8.   Assume you have a deck of 500 cards with numbers ranging from 1 to 500. What is the likelihood of each following card being larger than the previously drawn card if all the cards are mixed randomly, and you are asked to choose three cards one at a time?

Consider this a sample space problem, with all other specifics ignored. We may suppose that if someone selects three distinct numbered unique cards at random without replacement, there will be low, medium, and high cards.

Let's pretend we drew the numbers 1, 2, and 3 to make things easier. In our case, the winning scenario would be if we pulled (1,2,3) in that precise order. But what is the complete spectrum of possible outcomes?

9.      Assume you have one function, which gives a random number between a minimum and maximum value, N and M. Then take the output of that function and use it to calculate the total value of another random number generator with the same minimum value N. How would the resulting sample distribution be spread? What would the second function's anticipated value be?

Let X be the first run's outcome, and Y be the second run's result. Because the integer output is "random" and no other information is provided, we may infer that any integers between N and M have an equal chance of being chosen. As a result, X and Y are discrete uniform random variables with N & M and N & X limits, respectively.

10.   An equilateral triangle has three zebras seated on each corner. Each zebra chooses a direction at random and only sprints along the triangle's outline to either of the triangle's opposing edges. Is there a chance that none of the zebras will collide?

Assume that all of the zebras are arranged in an equilateral triangle. If they're sprinting down the outline to either edge, they have two alternatives for going in. Let's compute the chances that they won't collide, given that the scenario is random. In reality, there are only two options. The zebras will run in either a clockwise or counter-clockwise motion.

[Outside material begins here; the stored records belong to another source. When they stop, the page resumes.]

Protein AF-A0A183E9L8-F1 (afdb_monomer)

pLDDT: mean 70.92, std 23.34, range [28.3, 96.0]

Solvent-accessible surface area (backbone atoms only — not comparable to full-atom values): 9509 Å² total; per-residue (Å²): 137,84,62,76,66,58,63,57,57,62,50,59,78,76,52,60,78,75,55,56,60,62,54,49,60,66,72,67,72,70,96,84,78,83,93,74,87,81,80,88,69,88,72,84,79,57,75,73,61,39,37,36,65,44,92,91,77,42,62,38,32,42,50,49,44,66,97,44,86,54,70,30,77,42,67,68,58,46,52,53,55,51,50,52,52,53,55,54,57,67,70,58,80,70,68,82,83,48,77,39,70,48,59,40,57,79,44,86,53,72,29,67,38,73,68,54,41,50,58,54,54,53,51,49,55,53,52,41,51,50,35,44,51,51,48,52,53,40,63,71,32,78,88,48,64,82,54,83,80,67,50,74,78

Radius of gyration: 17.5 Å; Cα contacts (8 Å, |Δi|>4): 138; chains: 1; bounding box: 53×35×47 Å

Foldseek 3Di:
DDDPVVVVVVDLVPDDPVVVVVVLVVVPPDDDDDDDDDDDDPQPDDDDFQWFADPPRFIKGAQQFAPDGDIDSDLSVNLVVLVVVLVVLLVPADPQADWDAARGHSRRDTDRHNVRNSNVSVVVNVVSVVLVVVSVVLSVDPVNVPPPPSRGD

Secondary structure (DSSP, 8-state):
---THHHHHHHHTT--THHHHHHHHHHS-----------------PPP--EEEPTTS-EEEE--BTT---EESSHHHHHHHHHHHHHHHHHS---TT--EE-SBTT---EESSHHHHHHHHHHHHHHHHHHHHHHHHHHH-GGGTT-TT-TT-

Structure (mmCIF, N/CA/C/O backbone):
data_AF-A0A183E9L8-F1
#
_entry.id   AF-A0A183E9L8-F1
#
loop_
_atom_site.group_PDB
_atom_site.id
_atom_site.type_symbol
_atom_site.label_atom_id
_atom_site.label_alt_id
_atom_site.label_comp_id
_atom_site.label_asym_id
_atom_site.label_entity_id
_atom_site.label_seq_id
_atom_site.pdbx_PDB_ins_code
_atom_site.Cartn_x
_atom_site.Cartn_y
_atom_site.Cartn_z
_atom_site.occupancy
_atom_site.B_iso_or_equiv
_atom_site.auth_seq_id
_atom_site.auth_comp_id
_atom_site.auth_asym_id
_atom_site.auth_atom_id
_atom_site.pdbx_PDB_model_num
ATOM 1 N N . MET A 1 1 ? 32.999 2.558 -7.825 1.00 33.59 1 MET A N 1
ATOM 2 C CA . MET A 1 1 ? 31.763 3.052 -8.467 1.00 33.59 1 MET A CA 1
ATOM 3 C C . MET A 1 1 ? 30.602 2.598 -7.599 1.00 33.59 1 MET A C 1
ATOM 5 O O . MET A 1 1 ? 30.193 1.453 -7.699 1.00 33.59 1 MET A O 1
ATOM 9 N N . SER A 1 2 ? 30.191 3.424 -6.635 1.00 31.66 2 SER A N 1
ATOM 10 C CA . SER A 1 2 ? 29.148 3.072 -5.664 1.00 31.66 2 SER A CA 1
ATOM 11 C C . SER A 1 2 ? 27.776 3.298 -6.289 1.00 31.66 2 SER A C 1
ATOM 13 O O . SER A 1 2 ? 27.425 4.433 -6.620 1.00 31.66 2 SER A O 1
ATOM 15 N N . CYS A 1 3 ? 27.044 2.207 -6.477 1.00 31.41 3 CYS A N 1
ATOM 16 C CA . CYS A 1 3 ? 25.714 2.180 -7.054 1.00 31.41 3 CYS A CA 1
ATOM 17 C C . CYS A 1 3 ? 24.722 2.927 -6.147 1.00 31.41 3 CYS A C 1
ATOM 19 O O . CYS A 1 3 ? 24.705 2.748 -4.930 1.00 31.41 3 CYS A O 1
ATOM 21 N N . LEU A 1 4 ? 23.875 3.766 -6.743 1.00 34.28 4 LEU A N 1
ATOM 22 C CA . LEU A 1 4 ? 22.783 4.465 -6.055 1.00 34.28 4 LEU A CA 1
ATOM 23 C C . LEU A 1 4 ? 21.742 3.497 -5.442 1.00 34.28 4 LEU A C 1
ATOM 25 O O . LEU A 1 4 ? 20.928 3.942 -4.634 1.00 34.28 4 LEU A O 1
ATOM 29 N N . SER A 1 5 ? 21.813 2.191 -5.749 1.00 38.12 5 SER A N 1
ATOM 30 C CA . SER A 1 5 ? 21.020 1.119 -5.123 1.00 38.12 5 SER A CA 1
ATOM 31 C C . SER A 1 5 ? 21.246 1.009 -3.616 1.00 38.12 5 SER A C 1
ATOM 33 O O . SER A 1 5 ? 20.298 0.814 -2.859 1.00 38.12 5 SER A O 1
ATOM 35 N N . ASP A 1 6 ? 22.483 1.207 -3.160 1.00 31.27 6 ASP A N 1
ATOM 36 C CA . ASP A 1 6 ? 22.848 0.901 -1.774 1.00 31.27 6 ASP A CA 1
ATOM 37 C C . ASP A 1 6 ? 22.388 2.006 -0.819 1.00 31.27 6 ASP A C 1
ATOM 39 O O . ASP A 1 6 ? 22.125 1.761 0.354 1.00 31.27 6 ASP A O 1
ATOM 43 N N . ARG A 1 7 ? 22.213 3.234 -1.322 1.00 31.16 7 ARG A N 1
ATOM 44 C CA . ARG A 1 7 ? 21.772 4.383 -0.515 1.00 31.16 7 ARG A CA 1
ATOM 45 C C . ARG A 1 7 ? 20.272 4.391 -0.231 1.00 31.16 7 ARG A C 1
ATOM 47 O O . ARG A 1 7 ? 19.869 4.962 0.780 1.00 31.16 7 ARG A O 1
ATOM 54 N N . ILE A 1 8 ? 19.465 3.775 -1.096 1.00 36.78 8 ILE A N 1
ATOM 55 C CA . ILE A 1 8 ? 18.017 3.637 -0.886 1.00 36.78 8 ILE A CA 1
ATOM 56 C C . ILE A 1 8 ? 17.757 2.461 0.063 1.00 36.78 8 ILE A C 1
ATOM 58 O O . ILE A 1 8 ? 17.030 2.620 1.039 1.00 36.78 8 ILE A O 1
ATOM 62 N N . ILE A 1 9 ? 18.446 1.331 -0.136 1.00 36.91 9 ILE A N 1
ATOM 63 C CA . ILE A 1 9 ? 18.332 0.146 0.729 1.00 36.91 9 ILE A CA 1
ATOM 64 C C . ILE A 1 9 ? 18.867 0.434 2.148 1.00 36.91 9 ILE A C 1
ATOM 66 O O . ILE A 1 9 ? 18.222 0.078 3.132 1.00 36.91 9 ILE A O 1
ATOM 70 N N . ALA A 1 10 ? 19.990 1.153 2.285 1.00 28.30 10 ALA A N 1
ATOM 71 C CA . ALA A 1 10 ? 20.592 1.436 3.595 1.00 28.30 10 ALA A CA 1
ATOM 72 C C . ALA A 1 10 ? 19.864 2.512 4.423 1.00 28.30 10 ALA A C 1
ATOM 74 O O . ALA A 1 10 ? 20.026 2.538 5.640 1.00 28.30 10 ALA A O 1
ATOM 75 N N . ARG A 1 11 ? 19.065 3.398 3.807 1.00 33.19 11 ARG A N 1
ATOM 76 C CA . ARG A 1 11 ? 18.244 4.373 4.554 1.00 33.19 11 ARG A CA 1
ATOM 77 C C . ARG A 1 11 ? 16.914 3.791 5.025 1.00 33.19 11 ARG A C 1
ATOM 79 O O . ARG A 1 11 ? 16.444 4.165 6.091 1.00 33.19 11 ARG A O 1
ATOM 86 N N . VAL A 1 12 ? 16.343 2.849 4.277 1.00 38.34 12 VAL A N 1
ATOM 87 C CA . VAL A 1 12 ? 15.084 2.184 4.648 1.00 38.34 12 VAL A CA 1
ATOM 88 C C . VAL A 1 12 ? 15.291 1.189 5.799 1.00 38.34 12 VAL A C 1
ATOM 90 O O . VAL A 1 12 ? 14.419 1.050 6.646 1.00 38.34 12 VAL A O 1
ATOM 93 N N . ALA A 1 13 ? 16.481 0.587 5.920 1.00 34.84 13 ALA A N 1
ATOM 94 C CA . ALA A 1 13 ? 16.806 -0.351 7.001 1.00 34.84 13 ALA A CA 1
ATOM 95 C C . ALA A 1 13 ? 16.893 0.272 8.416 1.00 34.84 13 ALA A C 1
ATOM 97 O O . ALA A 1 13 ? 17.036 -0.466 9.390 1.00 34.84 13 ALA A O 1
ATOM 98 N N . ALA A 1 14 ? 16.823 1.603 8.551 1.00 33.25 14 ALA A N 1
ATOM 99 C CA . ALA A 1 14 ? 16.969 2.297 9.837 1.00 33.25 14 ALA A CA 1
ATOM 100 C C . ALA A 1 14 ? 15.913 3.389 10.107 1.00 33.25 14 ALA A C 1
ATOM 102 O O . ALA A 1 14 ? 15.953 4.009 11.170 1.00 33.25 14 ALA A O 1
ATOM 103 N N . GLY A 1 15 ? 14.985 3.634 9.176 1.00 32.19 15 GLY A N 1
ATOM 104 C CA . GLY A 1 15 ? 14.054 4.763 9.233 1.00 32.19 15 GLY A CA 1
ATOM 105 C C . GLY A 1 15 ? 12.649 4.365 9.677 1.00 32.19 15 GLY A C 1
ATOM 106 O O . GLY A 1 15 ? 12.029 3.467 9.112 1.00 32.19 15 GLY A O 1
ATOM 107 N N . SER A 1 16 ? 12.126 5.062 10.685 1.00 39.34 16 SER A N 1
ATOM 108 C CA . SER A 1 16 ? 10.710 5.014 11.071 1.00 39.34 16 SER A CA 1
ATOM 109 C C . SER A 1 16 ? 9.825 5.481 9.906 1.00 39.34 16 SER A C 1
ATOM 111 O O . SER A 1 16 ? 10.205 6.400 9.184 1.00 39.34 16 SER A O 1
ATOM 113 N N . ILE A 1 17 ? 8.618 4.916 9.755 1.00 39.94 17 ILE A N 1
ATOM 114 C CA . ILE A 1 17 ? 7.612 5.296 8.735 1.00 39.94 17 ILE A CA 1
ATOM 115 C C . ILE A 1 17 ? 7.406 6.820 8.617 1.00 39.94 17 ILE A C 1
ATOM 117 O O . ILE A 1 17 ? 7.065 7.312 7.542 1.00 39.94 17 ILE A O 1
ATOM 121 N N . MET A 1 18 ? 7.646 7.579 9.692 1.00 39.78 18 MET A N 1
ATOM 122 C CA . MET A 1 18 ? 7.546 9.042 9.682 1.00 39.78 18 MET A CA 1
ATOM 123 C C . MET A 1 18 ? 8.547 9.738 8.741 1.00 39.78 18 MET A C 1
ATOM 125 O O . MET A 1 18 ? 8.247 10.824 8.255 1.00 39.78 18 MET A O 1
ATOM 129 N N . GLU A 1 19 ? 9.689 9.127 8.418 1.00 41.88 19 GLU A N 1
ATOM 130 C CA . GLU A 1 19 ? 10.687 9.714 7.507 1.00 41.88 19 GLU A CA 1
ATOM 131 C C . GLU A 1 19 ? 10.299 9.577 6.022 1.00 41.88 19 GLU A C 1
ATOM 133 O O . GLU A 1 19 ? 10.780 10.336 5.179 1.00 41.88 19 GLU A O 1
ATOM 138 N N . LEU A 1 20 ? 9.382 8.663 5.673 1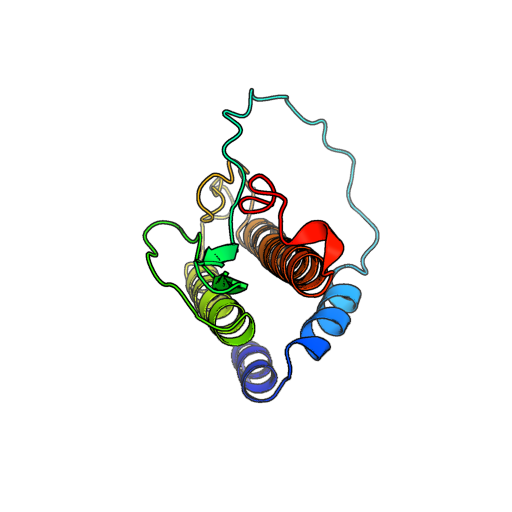.00 44.09 20 LEU A N 1
ATOM 139 C CA . LEU A 1 20 ? 8.904 8.501 4.291 1.00 44.09 20 LEU A CA 1
ATOM 140 C C . LEU A 1 20 ? 8.071 9.704 3.818 1.00 44.09 20 LEU A C 1
ATOM 142 O O . LEU A 1 20 ? 8.085 10.020 2.628 1.00 44.09 20 LEU A O 1
ATOM 146 N N . GLY A 1 21 ? 7.407 10.412 4.740 1.00 40.16 21 GLY A N 1
ATOM 147 C CA . GLY A 1 21 ? 6.670 11.644 4.440 1.00 40.16 21 GLY A CA 1
ATOM 148 C C . GLY A 1 21 ? 7.575 12.788 3.968 1.00 40.16 21 GLY A C 1
ATOM 149 O O . GLY A 1 21 ? 7.251 13.471 3.000 1.00 40.16 21 GLY A O 1
ATOM 150 N N . GLU A 1 22 ? 8.755 12.949 4.572 1.00 39.16 22 GLU A N 1
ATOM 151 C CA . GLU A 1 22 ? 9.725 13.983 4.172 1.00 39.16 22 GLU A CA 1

Let's see what the probability is for each one. The likelihood that each zebra will choose to go clockwise is the product of the number of zebras who opt to travel clockwise. Given two options (clockwise or counter-clockwise), that would be 1/2 * 1/2 * 1/2 = 1/8.

Every zebra has the same 1/8 chance of traveling counter-clockwise. As a result, we obtain the proper probability of 1/4 or 25% if we add the probabilities together.

11.  You contact three random pals in Seattle and ask them if it's raining on their own. Each of your pals has a two-thirds probability of giving you the truth and a one-third risk of deceiving you by lying. "Yes," all three of your buddies agree, it is raining. What are the chances that it's raining in Seattle right now?

According to the outcome of the Frequentist method, if you repeat the trials with your friends, there is one occurrence in which all three of your friends lied inside those 27 trials.

However, because your friends all provided the same response, you're not interested in all 27 trials, which would include occurrences when your friends' replies differed.

12.     You have 576 times to flip a fair coin. Calculate the chance of flipping at least 312 heads without using a calculator.

This question needs a little memory. Given that we have to predict the number of heads out of some trials, we may deduce that it's a binomial distribution problem at first look. As a result, for each test, we'll employ a binomial distribution with n trials and a probability of success of p. The probability for success (a fair coin has a 0.5 chance of landing heads or tails) multiplied by the total number of trials is the anticipated number of

heads for a binomial distribution (576). As a result, our coin flips are projected to turn up heads 288 times.

13.   You are handed a neutral coin, and you are to toss the coin until it lands on either Heads Heads Tails (HHT) or Heads Tails Tails (HTT). Is it more probable that one will appear first? If so, which one and how likely is it?

Given the two circumstances, we may conclude that both sequences need H to come first. The chance of HHT is now equal to 1/2 after H occurs. What is the reason behind this? Because all you need for HHT in this circumstance is one H. Because we are flipping the coin in series until we observe a string of HHT or HTT in a row, the coin does not reset. The fact that the initial letter is H enhances the likelihood of HHT rather than HTT.